— Я семнадцать лет тер лямку становым приставом — н вон видишь, — сын мой стоит?.. Я его везу обратно, назад, — его отказались принять в гимназию, — он не обеспечен, для него не может быть никакой карьеры, кроме как в сапожники… Это мне доказали как дважды два… Он отпет навсегда!.. Понимаешь ли? А он у меня одна надежда, — он последний, единственный мальчик… У меня, кроме его, четыре взрослых дочери… а сам я болен, потерял место, — и вот порадуйся!..

— Да чего!.. — сказал человечек, махнув рукой, — говорить не остается.

— Я, — продолжал становой, — и место-то и здоровье-то потерял на службе… Ведь наше дело каторжное! Ведь нашему брату прямо на рожон лезть надо… Не отдает мужик денег — надо вырвать их вот этими руками, прямо из горла выдрать… Ведь имущество описываешь иной раз — сердце разрывается, — а нельзя! Дерешь с него без снисхождения. Надо пить-есть. Семейство! В нашем уезде одних сопротивлений властям — счету нет; откровенно сказать, еще во множестве мест не вручены крестьянам даже владенные записи… Надо бы подождать, поразобрать как должно, да тогда уже и взыскивать… Но это дело не наше. Пришлют бумагу, надобно исполнять — и лезешь, лезешь прямо на вилы… Сколько раз жизнь на волоске висела… Однажды бабы меня спасли от явной смерти: "Вались в телегу, мы на тебя сядем и вывезем". И навалилось на меня шесть баб! Уселись, песни заиграли, как ни в чем не бывало, вывезли меня за пять верст в лес, — а я уже без чувств! Едва не задохнулся, и все внутренности повреждены от тяжести… Легко ли — шесть тетех! Да и за то спасибо — хоть жив-то остался! Жив-то остался, — а с тех пор и чахну и таю… Неисправности пошли, потом — подвели, а потом, как водится, и упекли… Стал не нужен. Полтора года ищу места — все занято… Всю жизнь бился, совесть свою уничтожал, думал, что по крайней мере семью обеспечу, что дети не будут так себя тиранить, как тиранил отец… Да, наконец, просто думалось, хоть кусок хлеба будет… А вместо того — извольте получить камень, а сыну вашему — нет ходу! вороти назад, в сапожники!.. И это меня, родного отца, при моем же ребенке убеждают ласковыми словами, что он уже пропащий, что ему не видать света, как своих ушей, что ему надо спешить — спешить в сапожники-то попасть, а то и этого не будет! Право, яду бы давали без разговору!.. Ласковыми словами, с экивоками, с рукопожатиями, с соболезнованиями, с вежливостью (прошу садиться! на этот, на мягкий стул… папиросу?) приговаривают малого ребенка к гробу, доказывают ему, что по расписанию для него всего приличнее и выгоднее заблаговременно лечь в могилу! Где же у них бог-то!
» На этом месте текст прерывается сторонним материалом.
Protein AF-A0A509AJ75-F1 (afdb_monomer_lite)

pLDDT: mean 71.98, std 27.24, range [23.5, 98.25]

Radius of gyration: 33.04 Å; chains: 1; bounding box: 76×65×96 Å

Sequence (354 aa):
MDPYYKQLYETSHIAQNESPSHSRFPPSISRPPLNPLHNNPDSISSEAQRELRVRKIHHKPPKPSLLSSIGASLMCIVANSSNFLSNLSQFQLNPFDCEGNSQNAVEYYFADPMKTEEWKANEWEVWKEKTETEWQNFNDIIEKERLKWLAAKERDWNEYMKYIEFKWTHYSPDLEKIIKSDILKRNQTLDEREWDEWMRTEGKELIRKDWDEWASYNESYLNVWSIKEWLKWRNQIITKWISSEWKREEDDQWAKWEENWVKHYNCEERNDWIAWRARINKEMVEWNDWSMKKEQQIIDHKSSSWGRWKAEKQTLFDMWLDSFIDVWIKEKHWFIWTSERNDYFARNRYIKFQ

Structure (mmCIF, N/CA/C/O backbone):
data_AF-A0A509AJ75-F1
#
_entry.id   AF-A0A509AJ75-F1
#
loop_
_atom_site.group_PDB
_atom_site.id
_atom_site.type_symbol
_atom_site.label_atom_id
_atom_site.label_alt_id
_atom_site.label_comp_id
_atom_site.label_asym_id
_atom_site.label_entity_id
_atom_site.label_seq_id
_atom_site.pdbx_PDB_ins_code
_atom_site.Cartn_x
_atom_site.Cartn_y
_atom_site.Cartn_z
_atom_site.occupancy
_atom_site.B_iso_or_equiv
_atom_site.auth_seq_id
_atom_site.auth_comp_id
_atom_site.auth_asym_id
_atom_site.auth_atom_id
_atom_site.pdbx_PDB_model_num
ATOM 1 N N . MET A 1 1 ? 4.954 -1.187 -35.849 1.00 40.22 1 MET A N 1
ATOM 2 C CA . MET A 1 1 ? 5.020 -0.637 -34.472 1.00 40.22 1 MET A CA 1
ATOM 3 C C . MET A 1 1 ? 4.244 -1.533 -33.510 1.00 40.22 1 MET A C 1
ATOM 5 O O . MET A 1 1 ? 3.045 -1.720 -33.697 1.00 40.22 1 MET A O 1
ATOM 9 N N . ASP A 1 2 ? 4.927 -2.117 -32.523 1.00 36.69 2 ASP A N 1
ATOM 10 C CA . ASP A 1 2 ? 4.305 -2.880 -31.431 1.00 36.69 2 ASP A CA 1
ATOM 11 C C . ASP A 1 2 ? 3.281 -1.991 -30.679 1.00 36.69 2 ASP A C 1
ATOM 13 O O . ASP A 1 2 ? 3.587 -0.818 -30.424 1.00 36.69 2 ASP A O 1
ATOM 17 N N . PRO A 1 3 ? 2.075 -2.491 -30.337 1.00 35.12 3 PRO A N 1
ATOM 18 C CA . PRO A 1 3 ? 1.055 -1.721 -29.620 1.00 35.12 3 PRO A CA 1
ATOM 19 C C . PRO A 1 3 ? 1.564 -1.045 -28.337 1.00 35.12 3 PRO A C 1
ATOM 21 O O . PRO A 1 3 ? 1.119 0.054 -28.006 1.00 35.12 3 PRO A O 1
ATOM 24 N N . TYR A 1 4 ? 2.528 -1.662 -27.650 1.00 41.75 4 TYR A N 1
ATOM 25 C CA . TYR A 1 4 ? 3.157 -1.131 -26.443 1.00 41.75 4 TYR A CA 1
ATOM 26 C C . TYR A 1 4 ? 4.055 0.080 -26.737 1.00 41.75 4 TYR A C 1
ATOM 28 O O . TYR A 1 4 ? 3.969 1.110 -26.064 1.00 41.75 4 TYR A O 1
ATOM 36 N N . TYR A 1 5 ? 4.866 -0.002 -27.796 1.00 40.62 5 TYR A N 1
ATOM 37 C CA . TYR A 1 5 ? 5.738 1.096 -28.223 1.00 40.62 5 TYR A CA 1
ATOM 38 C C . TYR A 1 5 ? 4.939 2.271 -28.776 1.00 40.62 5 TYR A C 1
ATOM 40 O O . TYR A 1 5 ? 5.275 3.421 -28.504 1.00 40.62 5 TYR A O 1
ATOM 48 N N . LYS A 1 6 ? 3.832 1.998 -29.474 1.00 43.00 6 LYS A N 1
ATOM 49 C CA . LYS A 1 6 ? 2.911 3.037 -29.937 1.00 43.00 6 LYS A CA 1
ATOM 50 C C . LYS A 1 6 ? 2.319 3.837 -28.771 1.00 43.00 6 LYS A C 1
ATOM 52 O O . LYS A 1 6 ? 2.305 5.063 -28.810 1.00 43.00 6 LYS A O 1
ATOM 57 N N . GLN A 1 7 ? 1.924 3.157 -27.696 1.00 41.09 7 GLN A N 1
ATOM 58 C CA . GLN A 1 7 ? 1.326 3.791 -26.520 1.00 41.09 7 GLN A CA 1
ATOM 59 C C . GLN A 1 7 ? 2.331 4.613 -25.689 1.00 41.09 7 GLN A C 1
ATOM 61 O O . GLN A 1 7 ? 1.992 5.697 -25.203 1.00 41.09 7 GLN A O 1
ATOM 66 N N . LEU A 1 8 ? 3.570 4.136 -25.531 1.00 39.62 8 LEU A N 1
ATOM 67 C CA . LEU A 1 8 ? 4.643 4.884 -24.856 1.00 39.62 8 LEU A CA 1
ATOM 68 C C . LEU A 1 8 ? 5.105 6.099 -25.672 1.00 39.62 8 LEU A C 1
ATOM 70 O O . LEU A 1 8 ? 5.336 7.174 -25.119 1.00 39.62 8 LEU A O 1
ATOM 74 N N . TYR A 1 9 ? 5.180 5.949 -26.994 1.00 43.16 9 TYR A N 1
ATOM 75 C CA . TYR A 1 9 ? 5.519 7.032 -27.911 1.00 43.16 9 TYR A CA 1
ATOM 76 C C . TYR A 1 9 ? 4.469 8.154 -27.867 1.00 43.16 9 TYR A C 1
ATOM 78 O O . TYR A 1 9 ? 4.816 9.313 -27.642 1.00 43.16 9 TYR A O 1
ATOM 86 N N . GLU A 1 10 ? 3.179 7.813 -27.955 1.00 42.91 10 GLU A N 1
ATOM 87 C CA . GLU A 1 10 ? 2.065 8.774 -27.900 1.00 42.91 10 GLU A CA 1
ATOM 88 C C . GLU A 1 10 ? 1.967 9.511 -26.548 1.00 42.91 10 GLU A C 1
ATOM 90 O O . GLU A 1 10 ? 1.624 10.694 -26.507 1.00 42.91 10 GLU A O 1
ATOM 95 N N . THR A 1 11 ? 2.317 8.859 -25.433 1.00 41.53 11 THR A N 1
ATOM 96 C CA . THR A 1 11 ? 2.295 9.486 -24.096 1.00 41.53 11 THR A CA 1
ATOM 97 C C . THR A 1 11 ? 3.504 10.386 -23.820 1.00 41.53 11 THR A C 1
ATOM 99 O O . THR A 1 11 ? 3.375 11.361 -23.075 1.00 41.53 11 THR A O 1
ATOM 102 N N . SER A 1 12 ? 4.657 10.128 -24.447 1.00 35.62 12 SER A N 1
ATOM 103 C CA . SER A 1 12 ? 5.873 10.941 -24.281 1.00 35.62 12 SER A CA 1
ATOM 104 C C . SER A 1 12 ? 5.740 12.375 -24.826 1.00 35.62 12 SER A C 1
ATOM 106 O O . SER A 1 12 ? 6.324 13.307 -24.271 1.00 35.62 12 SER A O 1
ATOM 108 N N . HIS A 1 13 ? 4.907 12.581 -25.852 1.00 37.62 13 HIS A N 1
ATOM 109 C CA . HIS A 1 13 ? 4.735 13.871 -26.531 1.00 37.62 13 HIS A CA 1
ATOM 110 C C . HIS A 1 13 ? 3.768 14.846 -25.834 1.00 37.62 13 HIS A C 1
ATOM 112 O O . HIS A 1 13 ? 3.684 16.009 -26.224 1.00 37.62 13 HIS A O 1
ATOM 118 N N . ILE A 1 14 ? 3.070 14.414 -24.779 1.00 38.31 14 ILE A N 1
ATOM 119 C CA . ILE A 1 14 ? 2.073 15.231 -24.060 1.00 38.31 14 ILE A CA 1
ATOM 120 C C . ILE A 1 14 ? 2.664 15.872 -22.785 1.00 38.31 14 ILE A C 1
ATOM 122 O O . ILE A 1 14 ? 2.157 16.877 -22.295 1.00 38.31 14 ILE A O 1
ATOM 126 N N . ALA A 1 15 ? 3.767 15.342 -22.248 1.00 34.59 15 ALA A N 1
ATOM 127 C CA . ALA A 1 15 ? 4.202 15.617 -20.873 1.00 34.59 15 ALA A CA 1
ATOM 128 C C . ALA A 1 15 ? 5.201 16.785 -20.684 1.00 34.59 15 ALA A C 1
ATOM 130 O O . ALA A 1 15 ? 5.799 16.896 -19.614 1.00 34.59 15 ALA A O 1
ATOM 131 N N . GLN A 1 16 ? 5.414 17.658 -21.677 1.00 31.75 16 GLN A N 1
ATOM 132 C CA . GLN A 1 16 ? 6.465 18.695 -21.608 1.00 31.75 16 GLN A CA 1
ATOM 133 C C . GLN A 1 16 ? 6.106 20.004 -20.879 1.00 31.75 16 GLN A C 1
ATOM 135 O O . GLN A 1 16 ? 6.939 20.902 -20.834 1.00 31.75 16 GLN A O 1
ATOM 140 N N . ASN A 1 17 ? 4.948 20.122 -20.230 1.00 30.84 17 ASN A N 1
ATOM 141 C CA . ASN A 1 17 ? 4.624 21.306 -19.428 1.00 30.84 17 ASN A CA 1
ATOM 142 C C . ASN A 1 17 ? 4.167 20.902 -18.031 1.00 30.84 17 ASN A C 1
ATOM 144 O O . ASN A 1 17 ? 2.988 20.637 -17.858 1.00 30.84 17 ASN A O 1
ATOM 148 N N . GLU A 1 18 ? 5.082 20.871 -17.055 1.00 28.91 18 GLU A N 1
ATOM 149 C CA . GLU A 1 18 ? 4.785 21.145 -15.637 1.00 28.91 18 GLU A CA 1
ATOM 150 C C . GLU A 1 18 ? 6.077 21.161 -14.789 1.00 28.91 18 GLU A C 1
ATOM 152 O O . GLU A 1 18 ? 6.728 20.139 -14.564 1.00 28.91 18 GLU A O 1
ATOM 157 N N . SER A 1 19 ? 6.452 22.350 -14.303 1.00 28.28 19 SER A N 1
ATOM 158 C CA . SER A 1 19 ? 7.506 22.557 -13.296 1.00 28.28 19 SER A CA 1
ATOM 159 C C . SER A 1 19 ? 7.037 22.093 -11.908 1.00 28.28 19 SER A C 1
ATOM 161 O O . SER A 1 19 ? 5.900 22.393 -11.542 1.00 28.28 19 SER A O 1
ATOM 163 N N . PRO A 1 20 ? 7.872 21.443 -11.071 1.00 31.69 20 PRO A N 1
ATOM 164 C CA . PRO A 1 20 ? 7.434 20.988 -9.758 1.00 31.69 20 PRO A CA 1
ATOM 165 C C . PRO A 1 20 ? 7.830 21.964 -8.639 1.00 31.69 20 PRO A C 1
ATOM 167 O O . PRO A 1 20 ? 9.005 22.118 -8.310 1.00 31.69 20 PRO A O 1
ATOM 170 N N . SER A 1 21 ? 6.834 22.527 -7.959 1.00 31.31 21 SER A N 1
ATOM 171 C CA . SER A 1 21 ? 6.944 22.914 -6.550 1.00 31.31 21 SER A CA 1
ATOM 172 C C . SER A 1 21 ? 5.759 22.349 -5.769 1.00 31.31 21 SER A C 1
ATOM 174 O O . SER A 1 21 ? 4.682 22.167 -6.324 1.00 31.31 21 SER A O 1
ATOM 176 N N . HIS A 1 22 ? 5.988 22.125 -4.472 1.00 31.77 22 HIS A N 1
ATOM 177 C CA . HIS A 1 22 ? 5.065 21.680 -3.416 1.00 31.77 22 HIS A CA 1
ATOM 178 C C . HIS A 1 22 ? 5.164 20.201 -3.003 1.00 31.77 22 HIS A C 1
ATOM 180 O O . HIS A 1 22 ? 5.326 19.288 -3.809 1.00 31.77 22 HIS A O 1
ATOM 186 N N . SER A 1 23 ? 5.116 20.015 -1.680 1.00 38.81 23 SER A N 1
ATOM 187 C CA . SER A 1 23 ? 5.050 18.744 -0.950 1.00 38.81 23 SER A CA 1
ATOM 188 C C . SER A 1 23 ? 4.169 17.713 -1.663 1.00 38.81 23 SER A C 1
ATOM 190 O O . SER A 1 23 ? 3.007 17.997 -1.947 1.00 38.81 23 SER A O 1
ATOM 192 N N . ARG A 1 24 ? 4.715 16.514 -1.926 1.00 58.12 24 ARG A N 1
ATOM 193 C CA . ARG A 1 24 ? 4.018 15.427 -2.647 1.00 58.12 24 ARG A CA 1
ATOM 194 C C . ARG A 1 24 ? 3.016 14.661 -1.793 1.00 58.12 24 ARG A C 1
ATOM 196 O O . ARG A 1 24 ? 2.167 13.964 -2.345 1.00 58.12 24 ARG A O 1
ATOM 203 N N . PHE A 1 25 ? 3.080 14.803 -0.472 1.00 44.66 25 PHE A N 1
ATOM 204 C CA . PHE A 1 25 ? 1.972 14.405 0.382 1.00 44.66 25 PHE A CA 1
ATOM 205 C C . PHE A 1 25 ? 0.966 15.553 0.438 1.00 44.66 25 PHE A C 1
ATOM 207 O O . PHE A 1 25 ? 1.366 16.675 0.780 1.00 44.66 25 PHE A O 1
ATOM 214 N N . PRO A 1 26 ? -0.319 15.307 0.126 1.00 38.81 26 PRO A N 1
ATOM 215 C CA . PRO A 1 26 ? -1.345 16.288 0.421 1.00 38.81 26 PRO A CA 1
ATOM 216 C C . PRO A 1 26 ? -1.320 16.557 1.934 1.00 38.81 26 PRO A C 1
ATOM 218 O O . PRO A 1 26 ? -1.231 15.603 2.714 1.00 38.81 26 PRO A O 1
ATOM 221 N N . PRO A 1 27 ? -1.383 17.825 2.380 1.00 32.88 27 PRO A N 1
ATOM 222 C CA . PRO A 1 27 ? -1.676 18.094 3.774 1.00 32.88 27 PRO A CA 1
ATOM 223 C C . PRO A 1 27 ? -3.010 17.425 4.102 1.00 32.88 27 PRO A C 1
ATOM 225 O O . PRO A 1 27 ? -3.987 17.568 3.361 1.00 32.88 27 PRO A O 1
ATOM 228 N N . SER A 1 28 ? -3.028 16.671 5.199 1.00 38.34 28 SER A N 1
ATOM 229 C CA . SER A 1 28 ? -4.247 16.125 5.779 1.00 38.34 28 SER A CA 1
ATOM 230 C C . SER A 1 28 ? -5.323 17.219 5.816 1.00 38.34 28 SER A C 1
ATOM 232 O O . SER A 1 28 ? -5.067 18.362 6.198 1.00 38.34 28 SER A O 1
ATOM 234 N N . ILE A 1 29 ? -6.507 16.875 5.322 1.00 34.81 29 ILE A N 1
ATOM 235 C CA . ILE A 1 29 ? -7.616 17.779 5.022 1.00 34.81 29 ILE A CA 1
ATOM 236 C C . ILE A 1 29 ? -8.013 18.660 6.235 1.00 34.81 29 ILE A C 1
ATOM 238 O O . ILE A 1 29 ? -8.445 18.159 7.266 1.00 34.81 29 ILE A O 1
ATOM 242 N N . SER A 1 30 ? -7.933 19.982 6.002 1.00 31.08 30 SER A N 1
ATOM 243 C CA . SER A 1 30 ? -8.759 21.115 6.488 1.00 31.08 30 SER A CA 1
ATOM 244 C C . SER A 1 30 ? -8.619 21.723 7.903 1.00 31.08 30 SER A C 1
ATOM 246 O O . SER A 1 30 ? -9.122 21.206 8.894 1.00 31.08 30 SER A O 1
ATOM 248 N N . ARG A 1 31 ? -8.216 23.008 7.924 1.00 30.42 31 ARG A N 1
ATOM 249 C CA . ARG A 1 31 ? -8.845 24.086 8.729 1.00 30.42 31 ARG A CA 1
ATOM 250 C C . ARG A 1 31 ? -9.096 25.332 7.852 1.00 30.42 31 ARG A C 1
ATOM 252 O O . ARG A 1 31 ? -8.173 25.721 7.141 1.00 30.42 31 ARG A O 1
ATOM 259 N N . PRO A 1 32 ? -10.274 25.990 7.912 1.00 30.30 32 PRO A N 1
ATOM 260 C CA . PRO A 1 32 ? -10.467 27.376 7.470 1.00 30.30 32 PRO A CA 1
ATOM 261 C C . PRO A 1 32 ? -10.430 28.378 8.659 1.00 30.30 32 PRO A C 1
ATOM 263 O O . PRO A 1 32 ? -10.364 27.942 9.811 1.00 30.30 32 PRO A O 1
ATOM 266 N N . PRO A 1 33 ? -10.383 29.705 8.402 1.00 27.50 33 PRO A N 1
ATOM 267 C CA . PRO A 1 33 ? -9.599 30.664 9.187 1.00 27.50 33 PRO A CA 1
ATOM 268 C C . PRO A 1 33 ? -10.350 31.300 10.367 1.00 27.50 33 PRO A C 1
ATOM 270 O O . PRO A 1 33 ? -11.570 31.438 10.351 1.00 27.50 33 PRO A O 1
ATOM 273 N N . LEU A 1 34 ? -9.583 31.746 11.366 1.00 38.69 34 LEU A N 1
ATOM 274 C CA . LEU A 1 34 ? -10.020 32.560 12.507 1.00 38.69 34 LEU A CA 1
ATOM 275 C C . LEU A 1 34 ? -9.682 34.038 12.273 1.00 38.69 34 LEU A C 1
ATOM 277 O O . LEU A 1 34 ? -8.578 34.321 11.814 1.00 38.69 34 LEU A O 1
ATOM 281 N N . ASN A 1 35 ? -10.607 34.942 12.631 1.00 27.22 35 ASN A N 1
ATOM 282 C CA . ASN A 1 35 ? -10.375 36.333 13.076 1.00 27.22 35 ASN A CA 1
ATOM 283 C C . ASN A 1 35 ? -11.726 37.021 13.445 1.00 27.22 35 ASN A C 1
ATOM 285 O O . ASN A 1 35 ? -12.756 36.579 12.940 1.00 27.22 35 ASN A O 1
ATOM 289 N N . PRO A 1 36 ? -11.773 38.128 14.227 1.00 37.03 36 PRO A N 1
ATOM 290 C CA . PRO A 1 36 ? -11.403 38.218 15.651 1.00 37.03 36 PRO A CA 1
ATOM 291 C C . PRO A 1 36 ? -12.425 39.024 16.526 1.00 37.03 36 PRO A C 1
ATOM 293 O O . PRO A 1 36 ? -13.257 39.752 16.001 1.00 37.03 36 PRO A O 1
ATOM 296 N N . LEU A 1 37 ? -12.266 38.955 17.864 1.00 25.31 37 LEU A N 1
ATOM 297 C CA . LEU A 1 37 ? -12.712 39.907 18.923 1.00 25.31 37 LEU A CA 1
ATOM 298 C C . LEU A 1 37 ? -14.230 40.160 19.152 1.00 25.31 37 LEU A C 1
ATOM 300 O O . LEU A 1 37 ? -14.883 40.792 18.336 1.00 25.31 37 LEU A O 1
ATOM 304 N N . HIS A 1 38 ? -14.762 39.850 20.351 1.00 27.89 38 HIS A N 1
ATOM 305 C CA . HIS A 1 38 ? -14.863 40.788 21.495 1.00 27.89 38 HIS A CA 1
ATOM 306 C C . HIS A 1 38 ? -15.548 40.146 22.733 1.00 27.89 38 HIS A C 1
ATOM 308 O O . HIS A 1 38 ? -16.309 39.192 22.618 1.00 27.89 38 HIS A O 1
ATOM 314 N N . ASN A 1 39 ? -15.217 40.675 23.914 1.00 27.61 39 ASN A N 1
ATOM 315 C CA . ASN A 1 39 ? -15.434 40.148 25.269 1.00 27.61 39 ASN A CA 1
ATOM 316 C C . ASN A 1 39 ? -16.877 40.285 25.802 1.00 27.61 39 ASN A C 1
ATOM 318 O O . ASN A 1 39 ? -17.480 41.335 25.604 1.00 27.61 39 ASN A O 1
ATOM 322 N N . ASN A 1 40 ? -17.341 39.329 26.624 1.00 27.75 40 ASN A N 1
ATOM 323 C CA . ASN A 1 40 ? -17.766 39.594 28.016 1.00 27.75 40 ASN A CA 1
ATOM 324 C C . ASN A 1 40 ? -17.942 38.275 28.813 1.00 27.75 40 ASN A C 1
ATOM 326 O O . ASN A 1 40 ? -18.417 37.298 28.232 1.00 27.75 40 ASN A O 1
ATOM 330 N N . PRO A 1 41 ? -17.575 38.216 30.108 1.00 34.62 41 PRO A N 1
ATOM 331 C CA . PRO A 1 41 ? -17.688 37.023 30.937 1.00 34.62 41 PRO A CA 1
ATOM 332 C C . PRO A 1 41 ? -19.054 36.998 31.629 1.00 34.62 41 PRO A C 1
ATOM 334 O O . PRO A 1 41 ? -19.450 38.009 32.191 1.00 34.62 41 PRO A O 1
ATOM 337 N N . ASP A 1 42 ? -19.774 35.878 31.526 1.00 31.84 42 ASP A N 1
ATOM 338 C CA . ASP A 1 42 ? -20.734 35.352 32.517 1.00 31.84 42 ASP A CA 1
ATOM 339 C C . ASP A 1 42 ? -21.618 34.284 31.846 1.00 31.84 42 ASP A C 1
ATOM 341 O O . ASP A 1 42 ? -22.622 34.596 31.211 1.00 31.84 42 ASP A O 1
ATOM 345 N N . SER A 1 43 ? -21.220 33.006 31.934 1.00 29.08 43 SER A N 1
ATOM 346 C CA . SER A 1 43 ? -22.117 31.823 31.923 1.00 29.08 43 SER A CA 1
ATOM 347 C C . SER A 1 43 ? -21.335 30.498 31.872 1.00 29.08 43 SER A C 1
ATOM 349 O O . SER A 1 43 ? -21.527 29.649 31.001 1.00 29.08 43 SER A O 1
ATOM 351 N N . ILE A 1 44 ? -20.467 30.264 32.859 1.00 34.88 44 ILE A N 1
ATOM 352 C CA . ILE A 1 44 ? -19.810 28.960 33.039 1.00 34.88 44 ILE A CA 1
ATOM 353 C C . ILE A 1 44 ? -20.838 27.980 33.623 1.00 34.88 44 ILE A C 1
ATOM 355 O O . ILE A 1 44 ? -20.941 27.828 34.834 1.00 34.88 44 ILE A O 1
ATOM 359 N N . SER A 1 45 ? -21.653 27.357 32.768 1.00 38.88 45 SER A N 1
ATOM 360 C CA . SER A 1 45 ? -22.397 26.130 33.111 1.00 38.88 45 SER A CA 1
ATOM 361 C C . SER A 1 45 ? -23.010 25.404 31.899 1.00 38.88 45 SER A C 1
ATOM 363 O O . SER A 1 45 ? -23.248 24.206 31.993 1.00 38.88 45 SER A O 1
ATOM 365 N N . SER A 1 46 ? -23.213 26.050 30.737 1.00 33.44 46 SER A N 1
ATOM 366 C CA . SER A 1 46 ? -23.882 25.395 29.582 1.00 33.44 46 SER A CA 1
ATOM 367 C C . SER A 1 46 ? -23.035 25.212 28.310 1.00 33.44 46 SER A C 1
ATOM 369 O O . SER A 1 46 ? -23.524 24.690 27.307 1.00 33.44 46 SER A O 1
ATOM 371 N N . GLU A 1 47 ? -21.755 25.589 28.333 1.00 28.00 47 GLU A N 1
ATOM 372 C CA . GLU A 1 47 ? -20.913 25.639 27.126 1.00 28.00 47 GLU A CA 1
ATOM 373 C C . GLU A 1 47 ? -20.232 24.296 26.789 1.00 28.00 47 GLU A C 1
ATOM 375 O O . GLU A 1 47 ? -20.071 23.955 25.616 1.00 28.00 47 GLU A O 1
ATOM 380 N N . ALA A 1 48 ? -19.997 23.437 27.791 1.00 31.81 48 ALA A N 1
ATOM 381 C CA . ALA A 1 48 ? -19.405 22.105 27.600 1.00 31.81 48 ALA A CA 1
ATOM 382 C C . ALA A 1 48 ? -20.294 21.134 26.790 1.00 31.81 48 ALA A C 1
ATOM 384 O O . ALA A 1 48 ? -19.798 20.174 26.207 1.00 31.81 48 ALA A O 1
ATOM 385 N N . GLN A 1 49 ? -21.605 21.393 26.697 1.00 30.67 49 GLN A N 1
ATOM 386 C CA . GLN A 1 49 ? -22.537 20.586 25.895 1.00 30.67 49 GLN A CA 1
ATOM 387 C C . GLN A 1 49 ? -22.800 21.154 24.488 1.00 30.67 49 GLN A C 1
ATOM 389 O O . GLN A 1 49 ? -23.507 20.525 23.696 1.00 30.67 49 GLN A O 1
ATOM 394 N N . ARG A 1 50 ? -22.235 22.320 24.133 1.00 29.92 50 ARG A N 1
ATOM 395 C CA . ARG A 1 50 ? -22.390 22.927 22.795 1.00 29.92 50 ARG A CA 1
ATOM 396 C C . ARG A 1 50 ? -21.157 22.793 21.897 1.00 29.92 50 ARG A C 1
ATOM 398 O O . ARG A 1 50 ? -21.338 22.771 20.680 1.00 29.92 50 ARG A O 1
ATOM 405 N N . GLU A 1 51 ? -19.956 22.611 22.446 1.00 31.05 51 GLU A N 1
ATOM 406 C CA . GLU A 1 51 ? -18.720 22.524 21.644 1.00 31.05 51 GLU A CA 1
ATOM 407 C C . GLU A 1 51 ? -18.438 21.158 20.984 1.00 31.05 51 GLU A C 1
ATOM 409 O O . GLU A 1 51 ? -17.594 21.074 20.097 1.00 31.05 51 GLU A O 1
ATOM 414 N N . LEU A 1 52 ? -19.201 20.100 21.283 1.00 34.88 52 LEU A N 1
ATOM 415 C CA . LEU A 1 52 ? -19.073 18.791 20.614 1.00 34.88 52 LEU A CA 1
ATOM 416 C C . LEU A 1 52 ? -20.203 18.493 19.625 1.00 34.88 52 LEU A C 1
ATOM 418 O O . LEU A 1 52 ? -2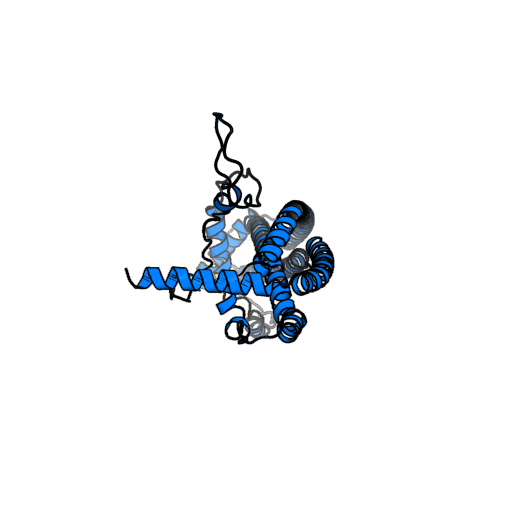0.571 17.341 19.390 1.00 34.88 52 LEU A O 1
ATOM 422 N N . ARG A 1 53 ? -20.722 19.518 18.939 1.00 29.05 53 ARG A N 1
ATOM 423 C CA . ARG A 1 53 ? -21.478 19.297 17.697 1.00 29.05 53 ARG A CA 1
ATOM 424 C C . ARG A 1 53 ? -20.497 19.039 16.544 1.00 29.05 53 ARG A C 1
ATOM 426 O O . ARG A 1 53 ? -20.453 19.779 15.563 1.00 29.05 53 ARG A O 1
ATOM 433 N N . VAL A 1 54 ? -19.709 17.968 16.675 1.00 31.88 54 VAL A N 1
ATOM 434 C CA . VAL A 1 54 ? -18.946 17.373 15.575 1.00 31.88 54 VAL A CA 1
ATOM 435 C C . VAL A 1 54 ? -19.952 17.078 14.468 1.00 31.88 54 VAL A C 1
ATOM 437 O O . VAL A 1 54 ? -20.927 16.346 14.658 1.00 31.88 54 VAL A O 1
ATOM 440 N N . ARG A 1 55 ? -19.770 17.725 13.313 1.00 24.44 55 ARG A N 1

— В портмонете, — больше у них никакого бога нет. Это верно…

В средине монолога, который произносил отставной становой пристав, его мальчик, стоявший поодаль спиной к нам, стал оглядываться, потом, поняв, что речь идет о нем, отошел подальше, потом еще подальше и, наконец, горько всхлипывая, убежал на другой конец парохода…

— Громко вы… о могиле-то!.. — сказал вновь появившийся среди речи станового барин… — Это его тронуло…

— Как не тронуть… Мальчик в полном отчаянии… Ведь вы подумайте только: ему, юной душе, доказывают, что он зачислен, по таким-то и таким-то обстоятельствам, в разряд людей, которые обречены на погибель!.. Когда это говорились проповеди на такие темы? Конечно, я неосторожно… при нем… Но я сам в отчаянии!.. Я служил бесстрашно… Не думал о себе… греха принял много на свою душу… и моему ребенку рекомендуют могилу?..

— Но позвольте! — мягко заговорил барин с явным желанием успокоить взволнованного отца. — Все это так… все верно. Но согласитесь, что должен же быть положен предел развитию чиновничества? Оно съедает восьмисотмиллионный бюджет! Что же будет, если количество людей, стремящихся жить жалованьем, вынудит на постоянное изобретение новых должностей и, стало быть, новых налогов? Ведь правительство…

Со всех сторон послышались протестующие возражения, — но все они были тотчас же прерваны резкими, торопливыми, звонкими словами неожиданно заговорившего старика, по виду напоминавшего иконописные изображения.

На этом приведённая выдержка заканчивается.